IoT-Based Adaptive Multiplication-Convolution Sparse Denoising for Equipment Edge Condition Evaluation

The advent of equipment condition evaluation at the edge, facilitated by the Internet of Things (IoT), has led to significant reduction in data transmission and improvement in diagnostic efficiency. Nevertheless, the multiscale components and noise interferences will seriously affect the quality of end-side sensed signals. Additionally, the mismatch between edge-side rigid models and time-varying nature of data features can lead to the failure of edge evaluation.

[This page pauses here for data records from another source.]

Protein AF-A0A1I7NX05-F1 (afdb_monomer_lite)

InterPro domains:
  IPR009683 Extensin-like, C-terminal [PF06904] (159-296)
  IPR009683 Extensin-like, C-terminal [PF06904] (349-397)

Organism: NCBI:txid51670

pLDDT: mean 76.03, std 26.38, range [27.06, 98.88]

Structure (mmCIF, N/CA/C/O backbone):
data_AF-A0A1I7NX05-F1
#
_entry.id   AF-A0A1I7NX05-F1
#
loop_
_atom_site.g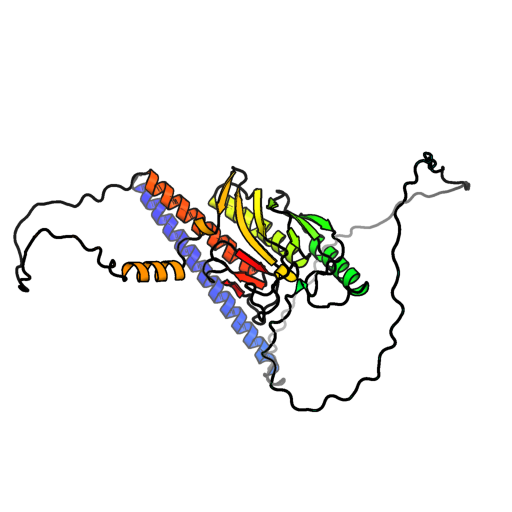roup_PDB
_atom_site.id
_atom_site.type_symbol
_atom_site.label_atom_id
_atom_site.label_alt_id
_atom_site.label_comp_id
_atom_site.label_asym_id
_atom_site.label_entity_id
_atom_site.label_seq_id
_atom_site.pdbx_PDB_ins_code
_atom_site.Cartn_x
_atom_site.Cartn_y
_atom_site.Cartn_z
_atom_site.occupancy
_atom_site.B_iso_or_equiv
_atom_site.auth_seq_id
_atom_site.auth_comp_id
_atom_site.auth_asym_id
_atom_site.auth_atom_id
_atom_site.pdbx_PDB_model_num
ATOM 1 N N . MET A 1 1 ? -15.600 9.337 42.900 1.00 64.06 1 MET A N 1
ATOM 2 C CA . MET A 1 1 ? -14.388 10.184 42.831 1.00 64.06 1 MET A CA 1
ATOM 3 C C . MET A 1 1 ? -14.550 11.335 43.802 1.00 64.06 1 MET A C 1
ATOM 5 O O . MET A 1 1 ? -15.670 11.808 43.953 1.00 64.06 1 MET A O 1
ATOM 9 N N . SER A 1 2 ? -13.489 11.743 44.500 1.00 86.38 2 SER A N 1
ATOM 10 C CA . SER A 1 2 ? -13.581 12.890 45.416 1.00 86.38 2 SER A CA 1
ATOM 11 C C . SER A 1 2 ? -13.650 14.200 44.623 1.00 86.38 2 SER A C 1
ATOM 13 O O . SER A 1 2 ? -13.104 14.288 43.521 1.00 86.38 2 SER A O 1
ATOM 15 N N . ALA A 1 3 ? -14.279 15.239 45.182 1.00 85.31 3 ALA A N 1
ATOM 16 C CA . ALA A 1 3 ? -14.376 16.561 44.547 1.00 85.31 3 ALA A CA 1
ATOM 17 C C . ALA A 1 3 ? -13.001 17.126 44.124 1.00 85.31 3 ALA A C 1
ATOM 19 O O . ALA A 1 3 ? -12.881 17.842 43.132 1.00 85.31 3 ALA A O 1
ATOM 20 N N . GLN A 1 4 ? -11.939 16.742 44.835 1.00 86.25 4 GLN A N 1
ATOM 21 C CA . GLN A 1 4 ? -10.560 17.124 44.540 1.00 86.25 4 GLN A CA 1
ATOM 22 C C . GLN A 1 4 ? -10.017 16.473 43.253 1.00 86.25 4 GLN A C 1
ATOM 24 O O . GLN A 1 4 ? -9.288 17.116 42.498 1.00 86.25 4 GLN A O 1
ATOM 29 N N . GLN A 1 5 ? -10.398 15.223 42.964 1.00 85.56 5 GLN A N 1
ATOM 30 C CA . GLN A 1 5 ? -10.010 14.532 41.728 1.00 85.56 5 GLN A CA 1
ATOM 31 C C . GLN A 1 5 ? -10.693 15.145 40.503 1.00 85.56 5 GLN A C 1
ATOM 33 O O . GLN A 1 5 ? -10.065 15.306 39.457 1.00 85.56 5 GLN A O 1
ATOM 38 N N . GLU A 1 6 ? -11.955 15.551 40.643 1.00 87.69 6 GLU A N 1
ATOM 39 C CA . GLU A 1 6 ? -12.693 16.206 39.564 1.00 87.69 6 GLU A CA 1
ATOM 40 C C . GLU A 1 6 ? -12.114 17.593 39.241 1.00 87.69 6 GLU A C 1
ATOM 42 O O . GLU A 1 6 ? -11.969 17.963 38.073 1.00 87.69 6 GLU A O 1
ATOM 47 N N . LEU A 1 7 ? -11.696 18.339 40.268 1.00 91.12 7 LEU A N 1
ATOM 48 C CA . LEU A 1 7 ? -11.063 19.645 40.098 1.00 91.12 7 LEU A CA 1
ATOM 49 C C . LEU A 1 7 ? -9.697 19.535 39.398 1.00 91.12 7 LEU A C 1
ATOM 51 O O . LEU A 1 7 ? -9.400 20.315 38.492 1.00 91.12 7 LEU A O 1
ATOM 55 N N . LEU A 1 8 ? -8.896 18.523 39.755 1.00 92.50 8 LEU A N 1
ATOM 56 C CA . LEU A 1 8 ? -7.620 18.229 39.095 1.00 92.50 8 LEU A CA 1
ATOM 57 C C . LEU A 1 8 ? -7.805 17.796 37.636 1.00 92.50 8 LEU A C 1
ATOM 59 O O . LEU A 1 8 ? -7.074 18.268 36.763 1.00 92.50 8 LEU A O 1
ATOM 63 N N . ALA A 1 9 ? -8.804 16.959 37.344 1.00 84.19 9 ALA A N 1
ATOM 64 C CA . ALA A 1 9 ? -9.114 16.542 35.978 1.00 84.19 9 ALA A CA 1
ATOM 65 C C . ALA A 1 9 ? -9.526 17.735 35.099 1.00 84.19 9 ALA A C 1
ATOM 67 O O . ALA A 1 9 ? -9.022 17.897 33.984 1.00 84.19 9 ALA A O 1
ATOM 68 N N . ARG A 1 10 ? -10.371 18.632 35.624 1.00 91.88 10 ARG A N 1
ATOM 69 C CA . ARG A 1 10 ? -10.767 19.869 34.930 1.00 91.88 10 ARG A CA 1
ATOM 70 C C . ARG A 1 10 ? -9.577 20.809 34.712 1.00 91.88 10 ARG A C 1
ATOM 72 O O . ARG A 1 10 ? -9.435 21.363 33.621 1.00 91.88 10 ARG A O 1
ATOM 79 N N . ALA A 1 11 ? -8.685 20.948 35.695 1.00 89.75 11 ALA A N 1
ATOM 80 C CA . ALA A 1 11 ? -7.477 21.766 35.570 1.00 89.75 11 ALA A CA 1
ATOM 81 C C . ALA A 1 11 ? -6.501 21.222 34.509 1.00 89.75 11 ALA A C 1
ATOM 83 O O . ALA A 1 11 ? -5.967 21.991 33.705 1.00 89.75 11 ALA A O 1
ATOM 84 N N . MET A 1 12 ? -6.305 19.901 34.450 1.00 91.00 12 MET A N 1
ATOM 85 C CA . MET A 1 12 ? -5.487 19.257 33.414 1.00 91.00 12 MET A CA 1
ATOM 86 C C . MET A 1 12 ? -6.109 19.402 32.020 1.00 91.00 12 MET A C 1
ATOM 88 O O . MET A 1 12 ? -5.406 19.743 31.067 1.00 91.00 12 MET A O 1
ATOM 92 N N . ALA A 1 13 ? -7.430 19.244 31.899 1.00 85.12 13 ALA A N 1
ATOM 93 C CA . ALA A 1 13 ? -8.139 19.448 30.638 1.00 85.12 13 ALA A CA 1
ATOM 94 C C . ALA A 1 13 ? -7.989 20.892 30.121 1.00 85.12 13 ALA A C 1
ATOM 96 O O . ALA A 1 13 ? -7.720 21.099 28.936 1.00 85.12 13 ALA A O 1
ATOM 97 N N . LEU A 1 14 ? -8.080 21.895 31.000 1.00 91.25 14 LEU A N 1
ATOM 98 C CA . LEU A 1 14 ? -7.859 23.298 30.635 1.00 91.25 14 LEU A CA 1
ATOM 99 C C . LEU A 1 14 ? -6.411 23.569 30.206 1.00 91.25 14 LEU A C 1
ATOM 101 O O . LEU A 1 14 ? -6.199 24.234 29.192 1.00 91.25 14 LEU A O 1
ATOM 105 N N . ARG A 1 15 ? -5.418 23.008 30.911 1.00 90.19 15 ARG A N 1
ATOM 106 C CA . ARG A 1 15 ? -4.000 23.113 30.520 1.00 90.19 15 ARG A CA 1
ATOM 107 C C . ARG A 1 15 ? -3.728 22.480 29.156 1.00 90.19 15 ARG A C 1
ATOM 109 O O . ARG A 1 15 ? -3.058 23.097 28.334 1.00 90.19 15 ARG A O 1
ATOM 116 N N . SER A 1 16 ? -4.295 21.304 28.881 1.00 86.69 16 SER A N 1
ATOM 117 C CA . SER A 1 16 ? -4.136 20.634 27.582 1.00 86.69 16 SER A CA 1
ATOM 118 C C . SER A 1 16 ? -4.738 21.448 26.426 1.00 86.69 16 SER A C 1
ATOM 120 O O . SER A 1 16 ? -4.101 21.609 25.386 1.00 86.69 16 SER A O 1
ATOM 122 N N . LYS A 1 17 ? -5.918 22.055 26.630 1.00 87.25 17 LYS A N 1
ATOM 123 C CA . LYS A 1 17 ? -6.554 22.951 25.650 1.00 87.25 17 LYS A CA 1
ATOM 124 C C . LYS A 1 17 ? -5.764 24.243 25.442 1.00 87.25 17 LYS A C 1
ATOM 126 O O . LYS A 1 17 ? -5.693 24.740 24.321 1.00 87.25 17 LYS A O 1
ATOM 131 N N . ALA A 1 18 ? -5.169 24.795 26.499 1.00 86.75 18 ALA A N 1
ATOM 132 C CA . ALA A 1 18 ? -4.311 25.972 26.387 1.00 86.75 18 ALA A CA 1
ATOM 133 C C . ALA A 1 18 ? -3.035 25.660 25.586 1.00 86.75 18 ALA A C 1
ATOM 135 O O . ALA A 1 18 ? -2.682 26.420 24.686 1.00 86.75 18 ALA A O 1
ATOM 136 N N . ALA A 1 19 ? -2.399 24.514 25.848 1.00 86.81 19 ALA A N 1
ATOM 137 C CA . ALA A 1 19 ? -1.213 24.065 25.123 1.00 86.81 19 ALA A CA 1
ATOM 138 C C . ALA A 1 19 ? -1.504 23.795 23.636 1.00 86.81 19 ALA A C 1
ATOM 140 O O . ALA A 1 19 ? -0.758 24.260 22.775 1.00 86.81 19 ALA A O 1
ATOM 141 N N . SER A 1 20 ? -2.618 23.127 23.308 1.00 86.00 20 SER A N 1
ATOM 142 C CA . SER A 1 20 ? -2.987 22.871 21.907 1.00 86.00 20 SER A CA 1
ATOM 143 C C . SER A 1 20 ? -3.294 24.160 21.140 1.00 86.00 20 SER A C 1
ATOM 145 O O . SER A 1 20 ? -2.890 24.315 19.986 1.00 86.00 20 SER A O 1
ATOM 147 N N . LYS A 1 21 ? -3.944 25.133 21.793 1.00 85.81 21 LYS A N 1
ATOM 148 C CA . LYS A 1 21 ? -4.228 26.443 21.197 1.00 85.81 21 LYS A CA 1
ATOM 149 C C . LYS A 1 21 ? -2.954 27.267 20.994 1.00 85.81 21 LYS A C 1
ATOM 151 O O . LYS A 1 21 ? -2.812 27.887 19.942 1.00 85.81 21 LYS A O 1
ATOM 156 N N . ALA A 1 22 ? -2.020 27.233 21.946 1.00 85.88 22 ALA A N 1
ATOM 157 C CA . ALA A 1 22 ? -0.710 27.874 21.816 1.00 85.88 22 ALA A CA 1
ATOM 158 C C . ALA A 1 22 ? 0.115 27.260 20.672 1.00 85.88 22 ALA A C 1
ATOM 160 O O . ALA A 1 22 ? 0.679 27.994 19.866 1.00 85.88 22 ALA A O 1
ATOM 161 N N . HIS A 1 23 ? 0.107 25.931 20.537 1.00 85.62 23 HIS A N 1
ATOM 162 C CA . HIS A 1 23 ? 0.779 25.231 19.442 1.00 85.62 23 HIS A CA 1
ATOM 163 C C . HIS A 1 23 ? 0.165 25.575 18.073 1.00 85.62 23 HIS A C 1
ATOM 165 O O . HIS A 1 23 ? 0.882 25.895 17.127 1.00 85.62 23 HIS A O 1
ATOM 171 N N . SER A 1 24 ? -1.170 25.612 17.972 1.00 80.94 24 SER A N 1
ATOM 172 C CA . SER A 1 24 ? -1.861 26.032 16.744 1.00 80.94 24 SER A CA 1
ATOM 173 C C . SER A 1 24 ? -1.550 27.486 16.363 1.00 80.94 24 SER A C 1
ATOM 175 O O . SER A 1 24 ? -1.353 27.786 15.184 1.00 80.94 24 SER A O 1
ATOM 177 N N . LEU A 1 25 ? -1.459 28.388 17.348 1.00 85.50 25 LEU A N 1
ATOM 178 C CA . LEU A 1 25 ? -1.031 29.771 17.130 1.00 85.50 25 LEU A CA 1
ATOM 179 C C . LEU A 1 25 ? 0.421 29.832 16.641 1.00 85.50 25 LEU A C 1
ATOM 181 O O . LEU A 1 25 ? 0.673 30.474 15.626 1.00 85.50 25 LEU A O 1
ATOM 185 N N . ALA A 1 26 ? 1.349 29.121 17.285 1.00 84.25 26 ALA A N 1
ATOM 186 C CA . ALA A 1 26 ? 2.756 29.084 16.882 1.00 84.25 26 ALA A CA 1
ATOM 187 C C . ALA A 1 26 ? 2.938 28.603 15.430 1.00 84.25 26 ALA A C 1
ATOM 189 O O . ALA A 1 26 ? 3.660 29.239 14.663 1.00 84.25 26 ALA A O 1
ATOM 190 N N . ILE A 1 27 ? 2.211 27.557 15.014 1.00 84.00 27 ILE A N 1
ATOM 191 C CA . ILE A 1 27 ? 2.223 27.064 13.626 1.00 84.00 27 ILE A CA 1
ATOM 192 C C . ILE A 1 27 ? 1.697 28.132 12.657 1.00 84.00 27 ILE A C 1
ATOM 194 O O . ILE A 1 27 ? 2.326 28.407 11.635 1.00 84.00 27 ILE A O 1
ATOM 198 N N . ARG A 1 28 ? 0.566 28.782 12.970 1.00 84.44 28 ARG A N 1
ATOM 199 C CA . ARG A 1 28 ? 0.000 29.843 12.114 1.00 84.44 28 ARG A CA 1
ATOM 200 C C . ARG A 1 28 ? 0.948 31.036 11.971 1.00 84.44 28 ARG A C 1
ATOM 202 O O . ARG A 1 28 ? 1.107 31.549 10.862 1.00 84.44 28 ARG A O 1
ATOM 209 N N . TYR A 1 29 ? 1.589 31.460 13.061 1.00 82.94 29 TYR A N 1
ATOM 210 C CA . TYR A 1 29 ? 2.572 32.545 13.034 1.00 82.94 29 TYR A CA 1
ATOM 211 C C . TYR A 1 29 ? 3.828 32.155 12.250 1.00 82.94 29 TYR A C 1
ATOM 213 O O . TYR A 1 29 ? 4.283 32.954 11.438 1.00 82.94 29 TYR A O 1
ATOM 221 N N . SER A 1 30 ? 4.333 30.927 12.406 1.00 84.44 30 SER A N 1
ATOM 222 C CA . SER A 1 30 ? 5.477 30.416 11.638 1.00 84.44 30 SER A CA 1
ATOM 223 C C . SER A 1 30 ? 5.197 30.403 10.131 1.00 84.44 30 SER A C 1
ATOM 225 O O . SER A 1 30 ? 5.969 30.975 9.365 1.00 84.44 30 SER A O 1
ATOM 227 N N . ILE A 1 31 ? 4.042 29.879 9.700 1.00 84.50 31 ILE A N 1
ATOM 228 C CA . ILE A 1 31 ? 3.639 29.874 8.281 1.00 84.50 31 ILE A CA 1
ATOM 229 C C . ILE A 1 31 ? 3.513 31.304 7.736 1.00 84.50 31 ILE A C 1
ATOM 231 O O . ILE A 1 31 ? 3.912 31.582 6.604 1.00 84.50 31 ILE A O 1
ATOM 235 N N . THR A 1 32 ? 2.962 32.224 8.530 1.00 81.25 32 THR A N 1
ATOM 236 C CA . THR A 1 32 ? 2.802 33.626 8.121 1.00 81.25 32 THR A CA 1
ATOM 237 C C . THR A 1 32 ? 4.158 34.322 8.003 1.00 81.25 32 THR A C 1
ATOM 239 O O . THR A 1 32 ? 4.402 35.001 7.009 1.00 81.25 32 THR A O 1
ATOM 242 N N . LEU A 1 33 ? 5.069 34.096 8.955 1.00 83.50 33 LEU A N 1
ATOM 243 C CA . LEU A 1 33 ? 6.429 34.633 8.927 1.00 83.50 33 LEU A CA 1
ATOM 244 C C . LEU A 1 33 ? 7.210 34.103 7.716 1.00 83.50 33 LEU A C 1
ATOM 246 O O . LEU A 1 33 ? 7.799 34.892 6.984 1.00 83.50 33 LEU A O 1
ATOM 250 N N . SER A 1 34 ? 7.141 32.797 7.435 1.00 84.75 34 SER A N 1
ATOM 251 C CA . SER A 1 34 ? 7.768 32.200 6.249 1.00 84.75 34 SER A CA 1
ATOM 252 C C . SER A 1 34 ? 7.217 32.774 4.944 1.00 84.75 34 SER A C 1
ATOM 254 O O . SER A 1 34 ? 7.988 33.033 4.026 1.00 84.75 34 SER A O 1
ATOM 256 N N . ARG A 1 35 ? 5.905 33.036 4.855 1.00 85.50 35 ARG A N 1
ATOM 257 C CA . ARG A 1 35 ? 5.301 33.688 3.680 1.00 85.50 35 ARG A CA 1
ATOM 258 C C . ARG A 1 35 ? 5.775 35.127 3.502 1.00 85.50 35 ARG A C 1
ATOM 260 O O . ARG A 1 35 ? 6.051 35.520 2.375 1.00 85.50 35 ARG A O 1
ATOM 267 N N . VAL A 1 36 ? 5.887 35.895 4.586 1.00 86.12 36 VAL A N 1
ATOM 268 C CA . VAL A 1 36 ? 6.394 37.276 4.544 1.00 86.12 36 VAL A CA 1
ATOM 269 C C . VAL A 1 36 ? 7.864 37.303 4.123 1.00 86.12 36 VAL A C 1
ATOM 271 O O . VAL A 1 36 ? 8.224 38.093 3.257 1.00 86.12 36 VAL A O 1
ATOM 274 N N . VAL A 1 37 ? 8.696 36.409 4.665 1.00 86.88 37 VAL A N 1
ATOM 275 C CA . VAL A 1 37 ? 10.112 36.283 4.275 1.00 86.88 37 VAL A CA 1
ATOM 276 C C . VAL A 1 37 ? 10.242 35.865 2.811 1.00 86.88 37 VAL A C 1
ATOM 278 O O . VAL A 1 37 ? 11.023 36.461 2.076 1.00 86.88 37 VAL A O 1
ATOM 281 N N . PHE A 1 38 ? 9.448 34.890 2.361 1.00 85.75 38 PHE A N 1
ATOM 282 C CA . PHE A 1 38 ? 9.466 34.432 0.974 1.00 85.75 38 PHE A CA 1
ATOM 283 C C . PHE A 1 38 ? 9.024 35.535 0.006 1.00 85.75 38 PHE A C 1
ATOM 285 O O . PHE A 1 38 ? 9.707 35.778 -0.980 1.00 85.75 38 PHE A O 1
ATOM 292 N N . LEU A 1 39 ? 7.943 36.262 0.314 1.00 87.06 39 LEU A N 1
ATOM 293 C CA . LEU A 1 39 ? 7.507 37.420 -0.475 1.00 87.06 39 LEU A CA 1
ATOM 294 C C . LEU A 1 39 ? 8.556 38.541 -0.471 1.00 87.06 39 LEU A C 1
ATOM 296 O O . LEU A 1 39 ? 8.815 39.120 -1.519 1.00 87.06 39 LEU A O 1
ATOM 300 N N . GLY A 1 40 ? 9.201 38.814 0.667 1.00 82.12 40 GLY A N 1
ATOM 301 C CA . GLY A 1 40 ? 10.289 39.790 0.761 1.00 82.12 40 GLY A CA 1
ATOM 302 C C . GLY A 1 40 ? 11.497 39.419 -0.106 1.00 82.12 40 GLY A C 1
ATOM 303 O O . GLY A 1 40 ? 12.013 40.266 -0.826 1.00 82.12 40 GLY A O 1
ATOM 304 N N . LEU A 1 41 ? 11.903 38.145 -0.107 1.00 83.56 41 LEU A N 1
ATOM 305 C CA . LEU A 1 41 ? 12.986 37.634 -0.957 1.00 83.56 41 LEU A CA 1
ATOM 306 C C . LEU A 1 41 ? 12.624 37.632 -2.450 1.00 83.56 41 LEU A C 1
ATOM 308 O O . LEU A 1 41 ? 13.491 37.858 -3.288 1.00 83.56 41 LEU A O 1
ATOM 312 N N . LEU A 1 42 ? 11.352 37.413 -2.788 1.00 85.12 42 LEU A N 1
ATOM 313 C CA . LEU A 1 42 ? 10.860 37.433 -4.170 1.00 85.12 42 LEU A CA 1
ATOM 314 C C . LEU A 1 42 ? 10.717 38.863 -4.715 1.00 85.12 42 LEU A C 1
ATOM 316 O O . LEU A 1 42 ? 10.848 39.081 -5.916 1.00 85.12 42 LEU A O 1
ATOM 320 N N . LEU A 1 43 ? 10.493 39.840 -3.830 1.00 80.56 43 LEU A N 1
ATOM 321 C CA . LEU A 1 43 ? 10.472 41.268 -4.154 1.00 80.56 43 LEU A CA 1
ATOM 322 C C . LEU A 1 43 ? 11.872 41.905 -4.140 1.00 80.56 43 LEU A C 1
ATOM 324 O O . LEU A 1 43 ? 12.063 42.920 -4.800 1.00 80.56 43 LEU A O 1
ATOM 328 N N . LEU A 1 44 ? 12.861 41.306 -3.463 1.00 72.38 44 LEU A N 1
ATOM 329 C CA . LEU A 1 44 ? 14.259 41.764 -3.425 1.00 72.38 44 LEU A CA 1
ATOM 330 C C . LEU A 1 44 ? 14.879 42.090 -4.806 1.00 72.38 44 LEU A C 1
ATOM 332 O O . LEU A 1 44 ? 15.538 43.121 -4.905 1.00 72.38 44 LEU A O 1
ATOM 336 N N . PRO A 1 45 ? 14.681 41.288 -5.875 1.00 73.56 45 PRO A N 1
ATOM 337 C CA . PRO A 1 45 ? 15.207 41.600 -7.209 1.00 73.56 45 PRO A CA 1
ATOM 338 C C . PRO A 1 45 ? 14.427 42.692 -7.967 1.00 73.56 45 PRO A C 1
ATOM 340 O O . PRO A 1 45 ? 14.865 43.105 -9.036 1.00 73.56 45 PRO A O 1
ATOM 343 N N . LEU A 1 46 ? 13.282 43.154 -7.445 1.00 73.88 46 LEU A N 1
ATOM 344 C CA . LEU A 1 46 ? 12.496 44.264 -8.006 1.00 73.88 46 LEU A CA 1
ATOM 345 C C . LEU A 1 46 ? 12.844 45.619 -7.366 1.00 73.88 46 LEU A C 1
ATOM 347 O O . LEU A 1 46 ? 12.339 46.648 -7.811 1.00 73.88 46 LEU A O 1
ATOM 351 N N . LEU A 1 47 ? 13.693 45.636 -6.331 1.00 65.25 47 LEU A N 1
ATOM 352 C CA . LEU A 1 47 ? 14.251 46.870 -5.784 1.00 65.25 47 LEU A CA 1
ATOM 353 C C . LEU A 1 47 ? 15.445 47.298 -6.653 1.00 65.25 47 LEU A C 1
ATOM 355 O O . LEU A 1 47 ? 16.412 46.553 -6.801 1.00 65.25 47 LEU A O 1
ATOM 359 N N . GLU A 1 48 ? 15.376 48.498 -7.235 1.00 60.00 48 GLU A N 1
ATOM 360 C CA . GLU A 1 48 ? 16.449 49.055 -8.065 1.00 60.00 48 GLU A CA 1
ATOM 361 C C . GLU A 1 48 ? 17.791 49.110 -7.300 1.00 60.00 48 GLU A C 1
ATOM 363 O O . GLU A 1 48 ? 17.823 49.514 -6.132 1.00 60.00 48 GLU A O 1
ATOM 368 N N . PRO A 1 49 ? 18.926 48.772 -7.942 1.00 57.22 49 PRO A N 1
ATOM 369 C CA . PRO A 1 49 ? 20.217 48.582 -7.271 1.00 57.22 49 PRO A CA 1
ATOM 370 C C . PRO A 1 49 ? 20.869 49.853 -6.681 1.00 57.22 49 PRO A C 1
ATOM 372 O O . PRO A 1 49 ? 21.998 49.775 -6.207 1.00 57.22 49 PRO A O 1
ATOM 375 N N . ASN A 1 50 ? 20.186 51.004 -6.649 1.00 55.69 50 ASN A N 1
ATOM 376 C CA . ASN A 1 50 ? 20.759 52.293 -6.230 1.00 55.69 50 ASN A CA 1
ATOM 377 C C . ASN A 1 50 ? 20.055 53.002 -5.052 1.00 55.69 50 ASN A C 1
ATOM 379 O O . ASN A 1 50 ? 20.371 54.159 -4.783 1.00 55.69 50 ASN A O 1
ATOM 383 N N . SER A 1 51 ? 19.148 52.360 -4.302 1.00 52.09 51 SER A N 1
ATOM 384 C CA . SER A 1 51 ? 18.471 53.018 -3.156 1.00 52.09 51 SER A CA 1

To overcome these issues, this study introduces an IoT-based adaptive multiplication-convolution sparse denoising (AMCSD) method for the accurate equipment edge condition evaluation. Initially, from the perspective of signal processing synergized with deep learning, a lightweight signal denoising network is proposed with an array of multiplication filtering kernels (MFKs). Guiding by fault signal modulation mechanism, the learned MFKs sparse filters can adaptively extracted the fault-related frequency features with irrelevant components suppressed from the time-series differential information distributed in the degeneration process. Subsequently, an end-edge collaborative mechanism framework is designed and deployed on end-edge hardware unit. A compact end-side processing node (EPN) prototype can achieve efficient edge denoising effect with data adaptive compressing. Concurrently, the edge-side device named AlxBoard can implement the model adaptive dynamic updating. This means that adaptive signal denoising employed in the end-side focuses on the improvement of signal quality and sparse filter learning encompassed in the edge-side aims to solve the model mismatch. These advancements are anticipated to provide a monotonic but sensitive evaluation of degradation at the edge, surpassing the capability of conventional approaches.